Could you copy exactly the lines below from the one with "ATOM 76 N N" to the one with "ATOM 88 C CA", inclusive, leaving out any pictures?

(Beginning of Provided material)

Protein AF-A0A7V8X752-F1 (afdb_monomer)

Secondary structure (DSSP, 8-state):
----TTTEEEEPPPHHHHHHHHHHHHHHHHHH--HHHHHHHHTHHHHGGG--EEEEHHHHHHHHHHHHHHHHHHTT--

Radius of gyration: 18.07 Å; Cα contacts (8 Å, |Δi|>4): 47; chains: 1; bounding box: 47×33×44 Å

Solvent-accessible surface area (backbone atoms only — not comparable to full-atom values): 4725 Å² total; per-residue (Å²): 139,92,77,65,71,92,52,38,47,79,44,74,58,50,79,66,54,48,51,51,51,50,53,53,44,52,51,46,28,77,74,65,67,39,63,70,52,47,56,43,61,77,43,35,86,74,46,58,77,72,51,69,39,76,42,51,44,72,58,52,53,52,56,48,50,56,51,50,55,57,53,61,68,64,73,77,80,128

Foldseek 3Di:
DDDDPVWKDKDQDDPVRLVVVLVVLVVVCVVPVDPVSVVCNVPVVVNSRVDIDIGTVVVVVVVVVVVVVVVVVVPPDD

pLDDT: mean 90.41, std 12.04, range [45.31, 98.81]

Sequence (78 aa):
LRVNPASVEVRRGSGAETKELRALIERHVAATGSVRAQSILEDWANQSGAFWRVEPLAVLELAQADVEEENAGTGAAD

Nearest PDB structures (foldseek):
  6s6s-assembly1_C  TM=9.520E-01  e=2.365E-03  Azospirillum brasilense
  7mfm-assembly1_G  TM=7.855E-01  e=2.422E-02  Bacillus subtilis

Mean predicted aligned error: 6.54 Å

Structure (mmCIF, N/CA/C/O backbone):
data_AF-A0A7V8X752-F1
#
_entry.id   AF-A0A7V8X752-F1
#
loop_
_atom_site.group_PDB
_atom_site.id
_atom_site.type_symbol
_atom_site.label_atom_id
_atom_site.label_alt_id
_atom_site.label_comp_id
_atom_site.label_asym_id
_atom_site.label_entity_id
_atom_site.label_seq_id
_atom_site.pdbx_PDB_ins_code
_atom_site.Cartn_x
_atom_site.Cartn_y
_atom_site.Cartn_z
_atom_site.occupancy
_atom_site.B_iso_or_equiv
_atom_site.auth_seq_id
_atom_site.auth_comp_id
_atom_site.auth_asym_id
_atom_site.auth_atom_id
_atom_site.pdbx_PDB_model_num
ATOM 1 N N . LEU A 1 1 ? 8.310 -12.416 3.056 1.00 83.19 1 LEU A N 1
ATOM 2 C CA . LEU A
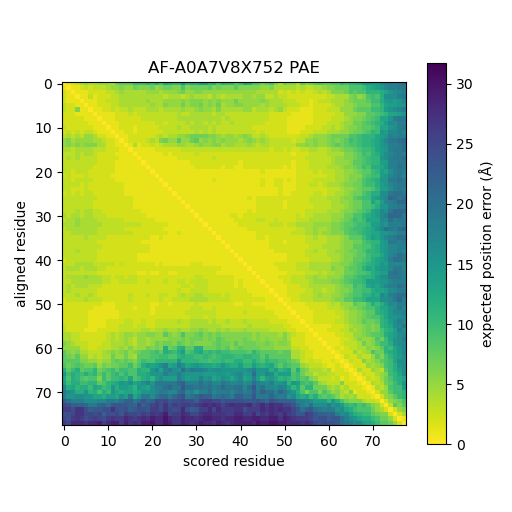 1 1 ? 7.396 -12.127 1.928 1.00 83.19 1 LEU A CA 1
ATOM 3 C C . LEU A 1 1 ? 7.565 -13.241 0.899 1.00 83.19 1 LEU A C 1
ATOM 5 O O . LEU A 1 1 ? 8.705 -13.594 0.634 1.00 83.19 1 LEU A O 1
ATOM 9 N N . ARG A 1 2 ? 6.485 -13.842 0.386 1.00 93.56 2 ARG A N 1
ATOM 10 C CA . ARG A 1 2 ? 6.557 -14.838 -0.699 1.00 93.56 2 ARG A CA 1
ATOM 11 C C . ARG A 1 2 ? 5.979 -14.203 -1.962 1.00 93.56 2 ARG A C 1
ATOM 13 O O . ARG A 1 2 ? 4.815 -13.824 -1.952 1.00 93.56 2 ARG A O 1
ATOM 20 N N . VAL A 1 3 ? 6.798 -14.065 -2.997 1.00 95.31 3 VAL A N 1
ATOM 21 C CA . VAL A 1 3 ? 6.435 -13.528 -4.320 1.00 95.31 3 VAL A CA 1
ATOM 22 C C . VAL A 1 3 ? 7.028 -14.421 -5.405 1.00 95.31 3 VAL A C 1
ATOM 24 O O . VAL A 1 3 ? 7.881 -15.253 -5.098 1.00 95.31 3 VAL A O 1
ATOM 27 N N . ASN A 1 4 ? 6.583 -14.260 -6.652 1.00 96.12 4 ASN A N 1
ATOM 28 C CA . ASN A 1 4 ? 7.248 -14.857 -7.807 1.00 96.12 4 ASN A CA 1
ATOM 29 C C . ASN A 1 4 ? 8.395 -13.933 -8.267 1.00 96.12 4 ASN A C 1
ATOM 31 O O . ASN A 1 4 ? 8.116 -12.945 -8.948 1.00 96.12 4 ASN A O 1
ATOM 35 N N . PRO A 1 5 ? 9.665 -14.223 -7.926 1.00 93.75 5 PRO A N 1
ATOM 36 C CA . PRO A 1 5 ? 10.773 -13.322 -8.235 1.00 93.75 5 PRO A CA 1
ATOM 37 C C . PRO A 1 5 ? 11.055 -13.220 -9.740 1.00 93.75 5 PRO A C 1
ATOM 39 O O . PRO A 1 5 ? 11.715 -12.283 -10.161 1.00 93.75 5 PRO A O 1
ATOM 42 N N . ALA A 1 6 ? 10.542 -14.146 -10.558 1.00 95.56 6 ALA A N 1
ATOM 43 C CA . ALA A 1 6 ? 10.706 -14.101 -12.010 1.00 95.56 6 ALA A CA 1
ATOM 44 C C . ALA A 1 6 ? 9.829 -13.037 -12.693 1.00 95.56 6 ALA A C 1
ATOM 46 O O . ALA A 1 6 ? 9.910 -12.870 -13.904 1.00 95.56 6 ALA A O 1
ATOM 47 N N . SER A 1 7 ? 8.938 -12.364 -11.959 1.00 95.50 7 SER A N 1
ATOM 48 C CA . SER A 1 7 ? 7.991 -11.412 -12.556 1.00 95.50 7 SER A CA 1
ATOM 49 C C . SER A 1 7 ? 7.898 -10.085 -11.819 1.00 95.50 7 SER A C 1
ATOM 51 O O . SER A 1 7 ? 7.367 -9.128 -12.382 1.00 95.50 7 SER A O 1
ATOM 53 N N . VAL A 1 8 ? 8.370 -10.009 -10.573 1.00 97.38 8 VAL A N 1
ATOM 54 C CA . VAL A 1 8 ? 8.260 -8.792 -9.766 1.00 97.38 8 VAL A CA 1
ATOM 55 C C . VAL A 1 8 ? 9.516 -8.520 -8.954 1.00 97.38 8 VAL A C 1
ATOM 57 O O . VAL A 1 8 ? 10.131 -9.435 -8.406 1.00 97.38 8 VAL A O 1
ATOM 60 N N . GLU A 1 9 ? 9.806 -7.236 -8.795 1.00 95.44 9 GLU A N 1
ATOM 61 C CA . GLU A 1 9 ? 10.684 -6.712 -7.762 1.00 95.44 9 GLU A CA 1
ATOM 62 C C . GLU A 1 9 ? 9.859 -6.248 -6.554 1.00 95.44 9 GLU A C 1
ATOM 64 O O . GLU A 1 9 ? 8.698 -5.836 -6.669 1.00 95.44 9 GLU A O 1
ATOM 69 N N . VAL A 1 10 ? 10.452 -6.336 -5.362 1.00 96.50 10 VAL A N 1
ATOM 70 C CA . VAL A 1 10 ? 9.834 -5.887 -4.114 1.00 96.50 10 VAL A CA 1
ATOM 71 C C . VAL A 1 10 ? 10.757 -4.941 -3.366 1.00 96.50 10 VAL A C 1
ATOM 73 O O . VAL A 1 10 ? 11.899 -5.271 -3.059 1.00 96.50 10 VAL A O 1
ATOM 76 N N . ARG A 1 11 ? 10.230 -3.772 -3.007 1.00 94.81 11 ARG A N 1
ATOM 77 C CA . ARG A 1 11 ? 10.957 -2.
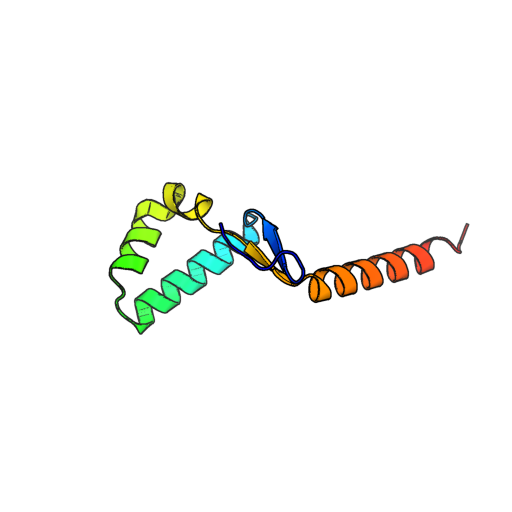745 -2.254 1.00 94.81 11 ARG A CA 1
ATOM 78 C C . ARG A 1 11 ? 10.060 -2.068 -1.229 1.00 94.81 11 ARG A C 1
ATOM 80 O O . ARG A 1 11 ? 8.849 -2.294 -1.176 1.00 94.81 11 ARG A O 1
ATOM 87 N N . ARG A 1 12 ? 10.652 -1.234 -0.377 1.00 94.56 12 ARG A N 1
ATOM 88 C CA . ARG A 1 12 ? 9.871 -0.325 0.470 1.00 94.56 12 ARG A CA 1
ATOM 89 C C . ARG A 1 12 ? 9.342 0.832 -0.371 1.00 94.56 12 ARG A C 1
ATOM 91 O O . ARG A 1 12 ? 9.994 1.264 -1.320 1.00 94.56 12 ARG A O 1
ATOM 98 N N . GLY A 1 13 ? 8.143 1.297 -0.030 1.00 90.62 13 GLY A N 1
ATOM 99 C CA . GLY A 1 13 ? 7.555 2.466 -0.673 1.00 90.62 13 GLY A CA 1
ATOM 100 C C . GLY A 1 13 ? 8.306 3.738 -0.285 1.00 90.62 13 GLY A C 1
ATOM 101 O O . GLY A 1 13 ? 8.707 3.908 0.866 1.00 90.62 13 GLY A O 1
ATOM 102 N N . SER A 1 14 ? 8.475 4.634 -1.248 1.00 90.75 14 SER A N 1
ATOM 103 C CA . SER A 1 14 ? 8.978 5.990 -1.034 1.00 90.75 14 SER A CA 1
ATOM 104 C C . SER A 1 14 ? 7.929 6.891 -0.364 1.00 90.75 14 SER A C 1
ATOM 106 O O . SER A 1 14 ? 6.761 6.526 -0.204 1.00 90.75 14 SER A O 1
ATOM 108 N N . GLY A 1 15 ? 8.317 8.115 0.007 1.00 91.38 15 GLY A N 1
ATOM 109 C CA . GLY A 1 15 ? 7.404 9.092 0.614 1.00 91.38 15 GLY A CA 1
ATOM 110 C C . GLY A 1 15 ? 6.202 9.465 -0.267 1.00 91.38 15 GLY A C 1
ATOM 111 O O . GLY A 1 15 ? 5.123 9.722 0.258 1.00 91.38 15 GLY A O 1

(End of Provided material)

* Solution to this problem
ATOM 76 N N . ARG A 1 11 ? 10.230 -3.772 -3.007 1.00 94.81 11 ARG A N 1
ATOM 77 C CA . ARG A 1 11 ? 10.957 -2.
745 -2.254 1.00 94.81 11 ARG A CA 1
ATOM 78 C C . ARG A 1 11 ? 10.060 -2.068 -1.229 1.00 94.81 11 ARG A C 1
ATOM 80 O O . ARG A 1 11 ? 8.849 -2.294 -1.176 1.00 94.81 11 ARG A O 1
ATOM 87 N N . ARG A 1 12 ? 10.652 -1.234 -0.377 1.00 94.56 12 ARG A N 1
ATOM 88 C CA . ARG A 1 12 ? 9.871 -0.325 0.470 1.00 94.56 12 ARG A CA 1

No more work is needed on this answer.